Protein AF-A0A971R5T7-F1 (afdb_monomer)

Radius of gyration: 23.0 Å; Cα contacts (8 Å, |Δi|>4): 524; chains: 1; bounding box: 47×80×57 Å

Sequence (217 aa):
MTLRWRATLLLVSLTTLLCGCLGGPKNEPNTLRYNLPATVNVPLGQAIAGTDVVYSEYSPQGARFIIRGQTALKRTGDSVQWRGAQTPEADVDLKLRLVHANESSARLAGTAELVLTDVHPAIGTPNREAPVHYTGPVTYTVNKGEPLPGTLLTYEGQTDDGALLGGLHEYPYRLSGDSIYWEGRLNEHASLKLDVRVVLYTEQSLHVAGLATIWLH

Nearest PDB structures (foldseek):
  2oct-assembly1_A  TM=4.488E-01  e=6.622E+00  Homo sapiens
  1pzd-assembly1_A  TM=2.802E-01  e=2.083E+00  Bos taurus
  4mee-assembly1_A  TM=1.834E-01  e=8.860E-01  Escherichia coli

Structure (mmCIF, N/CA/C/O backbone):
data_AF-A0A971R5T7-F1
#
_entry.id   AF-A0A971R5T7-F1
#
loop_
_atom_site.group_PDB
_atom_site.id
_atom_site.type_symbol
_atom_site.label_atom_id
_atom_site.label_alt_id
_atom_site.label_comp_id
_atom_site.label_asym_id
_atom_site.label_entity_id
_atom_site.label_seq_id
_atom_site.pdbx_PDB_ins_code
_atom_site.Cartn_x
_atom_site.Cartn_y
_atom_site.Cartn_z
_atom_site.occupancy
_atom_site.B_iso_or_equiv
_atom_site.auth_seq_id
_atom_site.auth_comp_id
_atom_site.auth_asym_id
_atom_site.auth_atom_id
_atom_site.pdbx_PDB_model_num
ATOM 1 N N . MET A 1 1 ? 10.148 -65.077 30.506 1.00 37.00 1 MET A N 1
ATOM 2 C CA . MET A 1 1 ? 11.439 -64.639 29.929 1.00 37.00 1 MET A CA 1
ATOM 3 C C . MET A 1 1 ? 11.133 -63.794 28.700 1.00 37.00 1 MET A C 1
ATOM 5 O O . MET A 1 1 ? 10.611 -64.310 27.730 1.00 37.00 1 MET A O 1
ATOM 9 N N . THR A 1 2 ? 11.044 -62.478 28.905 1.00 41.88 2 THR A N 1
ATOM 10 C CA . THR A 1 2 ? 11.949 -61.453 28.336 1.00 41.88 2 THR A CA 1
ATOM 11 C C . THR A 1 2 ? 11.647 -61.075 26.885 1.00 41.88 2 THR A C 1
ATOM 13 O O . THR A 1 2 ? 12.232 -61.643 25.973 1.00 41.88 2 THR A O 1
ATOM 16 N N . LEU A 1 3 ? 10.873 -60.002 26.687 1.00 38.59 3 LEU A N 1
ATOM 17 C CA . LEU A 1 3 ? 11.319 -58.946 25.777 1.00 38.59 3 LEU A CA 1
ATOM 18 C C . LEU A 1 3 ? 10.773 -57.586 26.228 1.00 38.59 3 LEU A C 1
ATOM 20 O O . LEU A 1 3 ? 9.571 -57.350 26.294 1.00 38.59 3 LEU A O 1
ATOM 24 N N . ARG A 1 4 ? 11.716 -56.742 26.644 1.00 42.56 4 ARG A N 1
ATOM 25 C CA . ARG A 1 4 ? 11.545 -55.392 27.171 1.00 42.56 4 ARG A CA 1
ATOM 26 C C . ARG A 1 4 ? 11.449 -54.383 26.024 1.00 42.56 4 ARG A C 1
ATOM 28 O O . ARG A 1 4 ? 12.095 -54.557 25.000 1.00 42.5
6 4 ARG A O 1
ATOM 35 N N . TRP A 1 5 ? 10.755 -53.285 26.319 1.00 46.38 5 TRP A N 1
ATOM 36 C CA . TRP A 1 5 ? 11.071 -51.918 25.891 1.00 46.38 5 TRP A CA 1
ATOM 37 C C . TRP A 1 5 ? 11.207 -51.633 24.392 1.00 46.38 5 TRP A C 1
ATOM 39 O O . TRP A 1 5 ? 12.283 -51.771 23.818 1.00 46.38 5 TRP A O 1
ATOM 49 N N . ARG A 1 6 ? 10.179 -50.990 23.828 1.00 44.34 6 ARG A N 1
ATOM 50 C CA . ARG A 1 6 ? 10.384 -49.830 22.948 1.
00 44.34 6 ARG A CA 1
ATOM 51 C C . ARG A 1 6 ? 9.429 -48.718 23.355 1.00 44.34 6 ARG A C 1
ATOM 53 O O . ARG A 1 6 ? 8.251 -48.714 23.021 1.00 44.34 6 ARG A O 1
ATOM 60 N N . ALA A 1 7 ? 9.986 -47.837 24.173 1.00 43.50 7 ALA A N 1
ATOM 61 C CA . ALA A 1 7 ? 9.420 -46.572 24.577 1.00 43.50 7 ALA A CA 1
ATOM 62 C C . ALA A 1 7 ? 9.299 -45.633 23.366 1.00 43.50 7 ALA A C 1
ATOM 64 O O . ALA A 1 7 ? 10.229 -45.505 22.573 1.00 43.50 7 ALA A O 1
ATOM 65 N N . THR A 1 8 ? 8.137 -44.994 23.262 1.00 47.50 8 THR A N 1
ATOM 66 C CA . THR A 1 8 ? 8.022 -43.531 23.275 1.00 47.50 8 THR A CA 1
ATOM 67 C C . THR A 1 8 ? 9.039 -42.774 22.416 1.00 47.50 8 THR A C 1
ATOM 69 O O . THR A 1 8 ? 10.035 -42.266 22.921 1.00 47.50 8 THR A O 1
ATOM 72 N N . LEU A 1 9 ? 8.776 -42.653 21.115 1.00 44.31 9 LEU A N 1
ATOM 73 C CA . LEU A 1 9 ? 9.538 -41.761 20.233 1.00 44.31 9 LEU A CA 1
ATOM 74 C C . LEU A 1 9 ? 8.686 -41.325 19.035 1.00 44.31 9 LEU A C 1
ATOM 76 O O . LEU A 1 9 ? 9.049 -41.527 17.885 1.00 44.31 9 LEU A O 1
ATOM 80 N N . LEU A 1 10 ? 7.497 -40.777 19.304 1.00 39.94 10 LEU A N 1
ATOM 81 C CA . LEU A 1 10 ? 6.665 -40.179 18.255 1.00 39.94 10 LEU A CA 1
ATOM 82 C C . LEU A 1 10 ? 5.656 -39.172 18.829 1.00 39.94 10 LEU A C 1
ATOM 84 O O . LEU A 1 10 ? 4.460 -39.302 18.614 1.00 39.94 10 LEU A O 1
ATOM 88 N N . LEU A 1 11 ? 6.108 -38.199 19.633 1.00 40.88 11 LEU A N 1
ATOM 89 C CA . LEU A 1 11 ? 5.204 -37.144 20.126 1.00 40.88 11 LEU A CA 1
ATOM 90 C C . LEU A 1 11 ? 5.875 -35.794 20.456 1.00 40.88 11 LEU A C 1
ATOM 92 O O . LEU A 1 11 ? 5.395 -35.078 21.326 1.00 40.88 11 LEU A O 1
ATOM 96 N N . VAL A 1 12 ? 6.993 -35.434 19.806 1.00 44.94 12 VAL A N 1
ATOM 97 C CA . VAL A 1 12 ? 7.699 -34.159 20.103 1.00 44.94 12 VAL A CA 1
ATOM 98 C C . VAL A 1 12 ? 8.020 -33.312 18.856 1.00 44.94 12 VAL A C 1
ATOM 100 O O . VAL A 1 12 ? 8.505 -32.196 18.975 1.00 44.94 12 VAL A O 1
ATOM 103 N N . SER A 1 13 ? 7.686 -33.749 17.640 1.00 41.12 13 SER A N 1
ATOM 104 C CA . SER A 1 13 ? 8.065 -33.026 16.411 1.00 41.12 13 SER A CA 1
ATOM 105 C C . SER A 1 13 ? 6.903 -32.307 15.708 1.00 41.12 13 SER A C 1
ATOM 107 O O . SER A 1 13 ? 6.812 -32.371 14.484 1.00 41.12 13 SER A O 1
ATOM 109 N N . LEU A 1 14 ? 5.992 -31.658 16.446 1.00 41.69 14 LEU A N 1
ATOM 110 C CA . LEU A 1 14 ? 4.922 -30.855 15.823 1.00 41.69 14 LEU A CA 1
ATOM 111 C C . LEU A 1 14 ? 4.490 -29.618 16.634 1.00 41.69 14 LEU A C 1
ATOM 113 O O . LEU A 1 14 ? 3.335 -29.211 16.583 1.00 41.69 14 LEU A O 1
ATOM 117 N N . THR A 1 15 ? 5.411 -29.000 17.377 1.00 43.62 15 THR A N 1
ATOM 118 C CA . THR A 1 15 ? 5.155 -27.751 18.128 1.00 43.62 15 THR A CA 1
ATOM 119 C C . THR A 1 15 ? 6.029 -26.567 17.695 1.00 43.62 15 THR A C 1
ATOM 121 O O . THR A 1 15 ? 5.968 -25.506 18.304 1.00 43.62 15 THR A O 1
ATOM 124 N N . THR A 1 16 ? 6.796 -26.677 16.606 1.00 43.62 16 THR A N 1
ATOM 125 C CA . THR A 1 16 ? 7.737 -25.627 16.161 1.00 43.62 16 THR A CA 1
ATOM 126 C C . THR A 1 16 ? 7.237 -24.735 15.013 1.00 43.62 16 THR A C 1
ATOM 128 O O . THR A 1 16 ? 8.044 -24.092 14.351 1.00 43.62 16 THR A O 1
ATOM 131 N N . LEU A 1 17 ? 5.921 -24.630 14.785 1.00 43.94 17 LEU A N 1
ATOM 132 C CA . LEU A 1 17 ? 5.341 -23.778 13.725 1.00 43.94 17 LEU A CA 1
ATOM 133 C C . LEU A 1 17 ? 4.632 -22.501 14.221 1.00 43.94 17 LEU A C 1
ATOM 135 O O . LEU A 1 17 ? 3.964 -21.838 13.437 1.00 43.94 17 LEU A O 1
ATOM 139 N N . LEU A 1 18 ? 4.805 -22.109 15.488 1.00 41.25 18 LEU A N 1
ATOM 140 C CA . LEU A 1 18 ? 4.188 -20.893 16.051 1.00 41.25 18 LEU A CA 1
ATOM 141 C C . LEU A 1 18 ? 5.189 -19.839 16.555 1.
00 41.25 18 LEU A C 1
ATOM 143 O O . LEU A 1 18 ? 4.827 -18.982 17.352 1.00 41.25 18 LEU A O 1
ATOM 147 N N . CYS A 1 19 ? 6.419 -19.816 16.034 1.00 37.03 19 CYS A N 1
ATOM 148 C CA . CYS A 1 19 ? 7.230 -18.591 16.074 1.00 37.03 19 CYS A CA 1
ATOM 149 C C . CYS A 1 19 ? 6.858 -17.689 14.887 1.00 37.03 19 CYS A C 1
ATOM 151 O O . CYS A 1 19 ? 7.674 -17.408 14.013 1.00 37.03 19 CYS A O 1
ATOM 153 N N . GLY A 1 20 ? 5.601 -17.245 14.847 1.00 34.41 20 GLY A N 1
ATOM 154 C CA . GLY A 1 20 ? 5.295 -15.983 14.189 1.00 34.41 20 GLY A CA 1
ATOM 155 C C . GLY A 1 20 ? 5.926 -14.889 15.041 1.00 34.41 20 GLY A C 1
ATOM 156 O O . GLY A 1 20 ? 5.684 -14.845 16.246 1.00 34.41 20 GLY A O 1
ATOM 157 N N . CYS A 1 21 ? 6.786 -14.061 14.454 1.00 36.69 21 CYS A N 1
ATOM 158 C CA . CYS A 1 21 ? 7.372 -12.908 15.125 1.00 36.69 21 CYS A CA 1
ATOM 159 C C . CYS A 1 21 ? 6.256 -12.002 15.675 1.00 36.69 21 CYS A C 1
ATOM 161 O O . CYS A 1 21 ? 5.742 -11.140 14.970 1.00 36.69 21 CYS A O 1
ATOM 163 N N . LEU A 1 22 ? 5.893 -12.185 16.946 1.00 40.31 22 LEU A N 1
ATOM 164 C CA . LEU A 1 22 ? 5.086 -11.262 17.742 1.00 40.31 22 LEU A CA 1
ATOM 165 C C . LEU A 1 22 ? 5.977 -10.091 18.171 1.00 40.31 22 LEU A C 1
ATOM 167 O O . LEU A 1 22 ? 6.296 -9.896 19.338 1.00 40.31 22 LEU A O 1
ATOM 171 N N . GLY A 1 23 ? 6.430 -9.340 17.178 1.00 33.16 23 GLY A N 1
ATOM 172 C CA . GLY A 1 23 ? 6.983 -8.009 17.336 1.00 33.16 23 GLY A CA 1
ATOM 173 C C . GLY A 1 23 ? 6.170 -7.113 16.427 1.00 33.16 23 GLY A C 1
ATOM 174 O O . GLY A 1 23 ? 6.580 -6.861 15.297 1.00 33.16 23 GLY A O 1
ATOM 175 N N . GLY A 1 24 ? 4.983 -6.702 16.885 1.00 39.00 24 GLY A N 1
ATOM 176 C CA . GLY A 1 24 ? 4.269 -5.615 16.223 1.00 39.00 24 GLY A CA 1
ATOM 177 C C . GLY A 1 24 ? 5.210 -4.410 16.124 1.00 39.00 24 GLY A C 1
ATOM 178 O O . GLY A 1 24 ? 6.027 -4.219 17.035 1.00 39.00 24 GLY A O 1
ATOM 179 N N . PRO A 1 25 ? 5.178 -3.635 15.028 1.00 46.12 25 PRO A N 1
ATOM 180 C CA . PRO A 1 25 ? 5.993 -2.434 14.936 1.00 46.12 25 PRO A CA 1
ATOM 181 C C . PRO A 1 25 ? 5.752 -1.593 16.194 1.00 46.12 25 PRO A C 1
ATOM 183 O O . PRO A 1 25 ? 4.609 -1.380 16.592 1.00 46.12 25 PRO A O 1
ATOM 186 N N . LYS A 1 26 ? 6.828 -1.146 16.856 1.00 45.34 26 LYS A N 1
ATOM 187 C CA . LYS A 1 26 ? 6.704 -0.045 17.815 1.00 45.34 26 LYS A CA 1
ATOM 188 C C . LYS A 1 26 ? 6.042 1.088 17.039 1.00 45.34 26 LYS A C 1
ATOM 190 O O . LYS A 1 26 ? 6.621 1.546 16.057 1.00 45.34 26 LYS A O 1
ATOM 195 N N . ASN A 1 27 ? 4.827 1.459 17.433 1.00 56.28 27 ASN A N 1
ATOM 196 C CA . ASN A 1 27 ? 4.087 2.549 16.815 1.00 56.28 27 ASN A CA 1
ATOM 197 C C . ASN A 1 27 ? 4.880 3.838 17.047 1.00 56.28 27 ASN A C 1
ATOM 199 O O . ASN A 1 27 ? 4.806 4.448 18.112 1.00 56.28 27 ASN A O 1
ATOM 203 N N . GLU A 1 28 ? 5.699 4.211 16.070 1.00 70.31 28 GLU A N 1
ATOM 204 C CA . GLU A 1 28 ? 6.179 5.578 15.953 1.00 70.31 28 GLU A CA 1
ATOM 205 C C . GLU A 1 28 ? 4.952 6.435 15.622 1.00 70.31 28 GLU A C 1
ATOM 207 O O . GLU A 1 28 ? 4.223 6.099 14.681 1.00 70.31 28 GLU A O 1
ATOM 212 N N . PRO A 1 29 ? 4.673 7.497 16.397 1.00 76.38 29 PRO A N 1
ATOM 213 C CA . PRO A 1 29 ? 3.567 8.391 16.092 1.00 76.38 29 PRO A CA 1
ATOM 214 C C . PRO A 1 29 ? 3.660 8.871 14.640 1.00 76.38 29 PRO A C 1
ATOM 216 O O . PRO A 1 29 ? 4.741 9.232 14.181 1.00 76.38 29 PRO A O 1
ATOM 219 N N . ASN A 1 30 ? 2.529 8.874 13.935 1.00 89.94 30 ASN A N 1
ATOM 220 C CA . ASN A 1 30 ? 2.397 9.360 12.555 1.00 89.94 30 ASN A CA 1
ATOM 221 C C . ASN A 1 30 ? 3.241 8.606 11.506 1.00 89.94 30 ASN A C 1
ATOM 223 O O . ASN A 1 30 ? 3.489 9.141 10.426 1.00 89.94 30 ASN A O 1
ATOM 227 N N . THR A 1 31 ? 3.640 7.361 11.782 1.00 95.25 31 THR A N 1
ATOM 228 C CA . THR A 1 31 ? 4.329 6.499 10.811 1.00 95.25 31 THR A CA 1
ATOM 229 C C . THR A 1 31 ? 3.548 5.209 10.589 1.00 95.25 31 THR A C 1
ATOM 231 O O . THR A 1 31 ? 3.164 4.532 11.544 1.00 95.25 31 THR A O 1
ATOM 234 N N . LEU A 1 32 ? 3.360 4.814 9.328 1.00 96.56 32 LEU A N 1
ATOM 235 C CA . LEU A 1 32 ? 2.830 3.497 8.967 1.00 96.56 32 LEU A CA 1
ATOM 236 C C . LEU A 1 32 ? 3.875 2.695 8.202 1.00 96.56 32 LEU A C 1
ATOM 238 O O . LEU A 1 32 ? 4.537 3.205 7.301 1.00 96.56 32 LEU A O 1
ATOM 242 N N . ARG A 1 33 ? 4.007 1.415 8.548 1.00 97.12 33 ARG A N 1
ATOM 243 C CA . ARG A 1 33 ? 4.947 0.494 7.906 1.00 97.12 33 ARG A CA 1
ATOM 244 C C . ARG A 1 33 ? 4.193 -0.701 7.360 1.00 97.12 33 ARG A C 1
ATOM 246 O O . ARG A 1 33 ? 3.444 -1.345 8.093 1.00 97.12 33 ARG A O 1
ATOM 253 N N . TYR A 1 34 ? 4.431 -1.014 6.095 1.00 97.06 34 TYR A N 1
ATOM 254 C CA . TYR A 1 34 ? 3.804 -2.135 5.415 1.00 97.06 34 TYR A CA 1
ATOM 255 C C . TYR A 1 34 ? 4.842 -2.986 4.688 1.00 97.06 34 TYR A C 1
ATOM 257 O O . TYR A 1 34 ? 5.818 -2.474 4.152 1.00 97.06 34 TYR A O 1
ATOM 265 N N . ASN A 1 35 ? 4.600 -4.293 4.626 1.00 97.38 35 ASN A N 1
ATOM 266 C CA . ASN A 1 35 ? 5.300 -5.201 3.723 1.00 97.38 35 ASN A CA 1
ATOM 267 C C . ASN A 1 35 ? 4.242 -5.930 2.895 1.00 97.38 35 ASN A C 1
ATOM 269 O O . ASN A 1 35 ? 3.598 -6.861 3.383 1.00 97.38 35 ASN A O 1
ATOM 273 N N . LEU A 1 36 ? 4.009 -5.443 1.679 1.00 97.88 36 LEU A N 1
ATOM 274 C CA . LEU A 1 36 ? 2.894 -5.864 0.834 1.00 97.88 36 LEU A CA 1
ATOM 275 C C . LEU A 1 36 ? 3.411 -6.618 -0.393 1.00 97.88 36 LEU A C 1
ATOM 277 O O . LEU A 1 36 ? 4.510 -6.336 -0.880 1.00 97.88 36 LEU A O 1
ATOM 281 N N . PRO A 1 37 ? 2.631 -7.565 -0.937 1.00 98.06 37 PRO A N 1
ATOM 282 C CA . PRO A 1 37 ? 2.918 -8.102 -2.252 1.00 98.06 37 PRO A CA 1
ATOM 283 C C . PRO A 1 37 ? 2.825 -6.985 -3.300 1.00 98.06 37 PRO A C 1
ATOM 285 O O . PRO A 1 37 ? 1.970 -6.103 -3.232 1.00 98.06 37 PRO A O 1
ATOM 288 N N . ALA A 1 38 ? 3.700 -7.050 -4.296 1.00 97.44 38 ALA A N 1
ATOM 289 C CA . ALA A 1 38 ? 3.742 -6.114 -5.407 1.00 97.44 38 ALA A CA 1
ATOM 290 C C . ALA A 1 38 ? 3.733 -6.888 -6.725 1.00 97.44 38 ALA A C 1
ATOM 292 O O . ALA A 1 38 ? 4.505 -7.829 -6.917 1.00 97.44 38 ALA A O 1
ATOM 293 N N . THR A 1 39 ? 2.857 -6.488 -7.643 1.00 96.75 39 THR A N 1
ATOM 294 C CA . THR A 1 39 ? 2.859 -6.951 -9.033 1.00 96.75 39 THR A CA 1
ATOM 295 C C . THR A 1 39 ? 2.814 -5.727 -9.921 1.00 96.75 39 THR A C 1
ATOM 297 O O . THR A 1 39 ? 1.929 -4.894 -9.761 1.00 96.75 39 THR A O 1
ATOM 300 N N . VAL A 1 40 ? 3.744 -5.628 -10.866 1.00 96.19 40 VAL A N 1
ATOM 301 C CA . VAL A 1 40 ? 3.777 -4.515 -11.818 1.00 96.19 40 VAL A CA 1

__________________________________________________

> TASK TO COMPLETE
Only the lines above from the one with "ATOM 196 C CA" up to and including the one with "ATOM 216 O O" should be repeated, exactly as written.

> TASK ANSWER
ATOM 196 C CA . ASN A 1 27 ? 4.087 2.549 16.815 1.00 56.28 27 ASN A CA 1
ATOM 197 C C . ASN A 1 27 ? 4.880 3.838 17.047 1.00 56.28 27 ASN A C 1
ATOM 199 O O . ASN A 1 27 ? 4.806 4.448 18.112 1.00 56.28 27 ASN A O 1
ATOM 203 N N . GLU A 1 28 ? 5.699 4.211 16.070 1.00 70.31 28 GLU A N 1
ATOM 204 C CA . GLU A 1 28 ? 6.179 5.578 15.953 1.00 70.31 28 GLU A CA 1
ATOM 205 C C . GLU A 1 28 ? 4.952 6.435 15.622 1.00 70.31 28 GLU A C 1
ATOM 207 O O . GLU A 1 28 ? 4.223 6.099 14.681 1.00 70.31 28 GLU A O 1
ATOM 212 N N . PRO A 1 29 ? 4.673 7.497 16.397 1.00 76.38 29 PRO A N 1
ATOM 213 C CA . PRO A 1 29 ? 3.567 8.391 16.092 1.00 76.38 29 PRO A CA 1
ATOM 214 C C . PRO A 1 29 ? 3.660 8.871 14.640 1.00 76.38 29 PRO A C 1
ATOM 216 O O . PRO A 1 29 ? 4.741 9.232 14.181 1.00 76.38 29 PRO A O 1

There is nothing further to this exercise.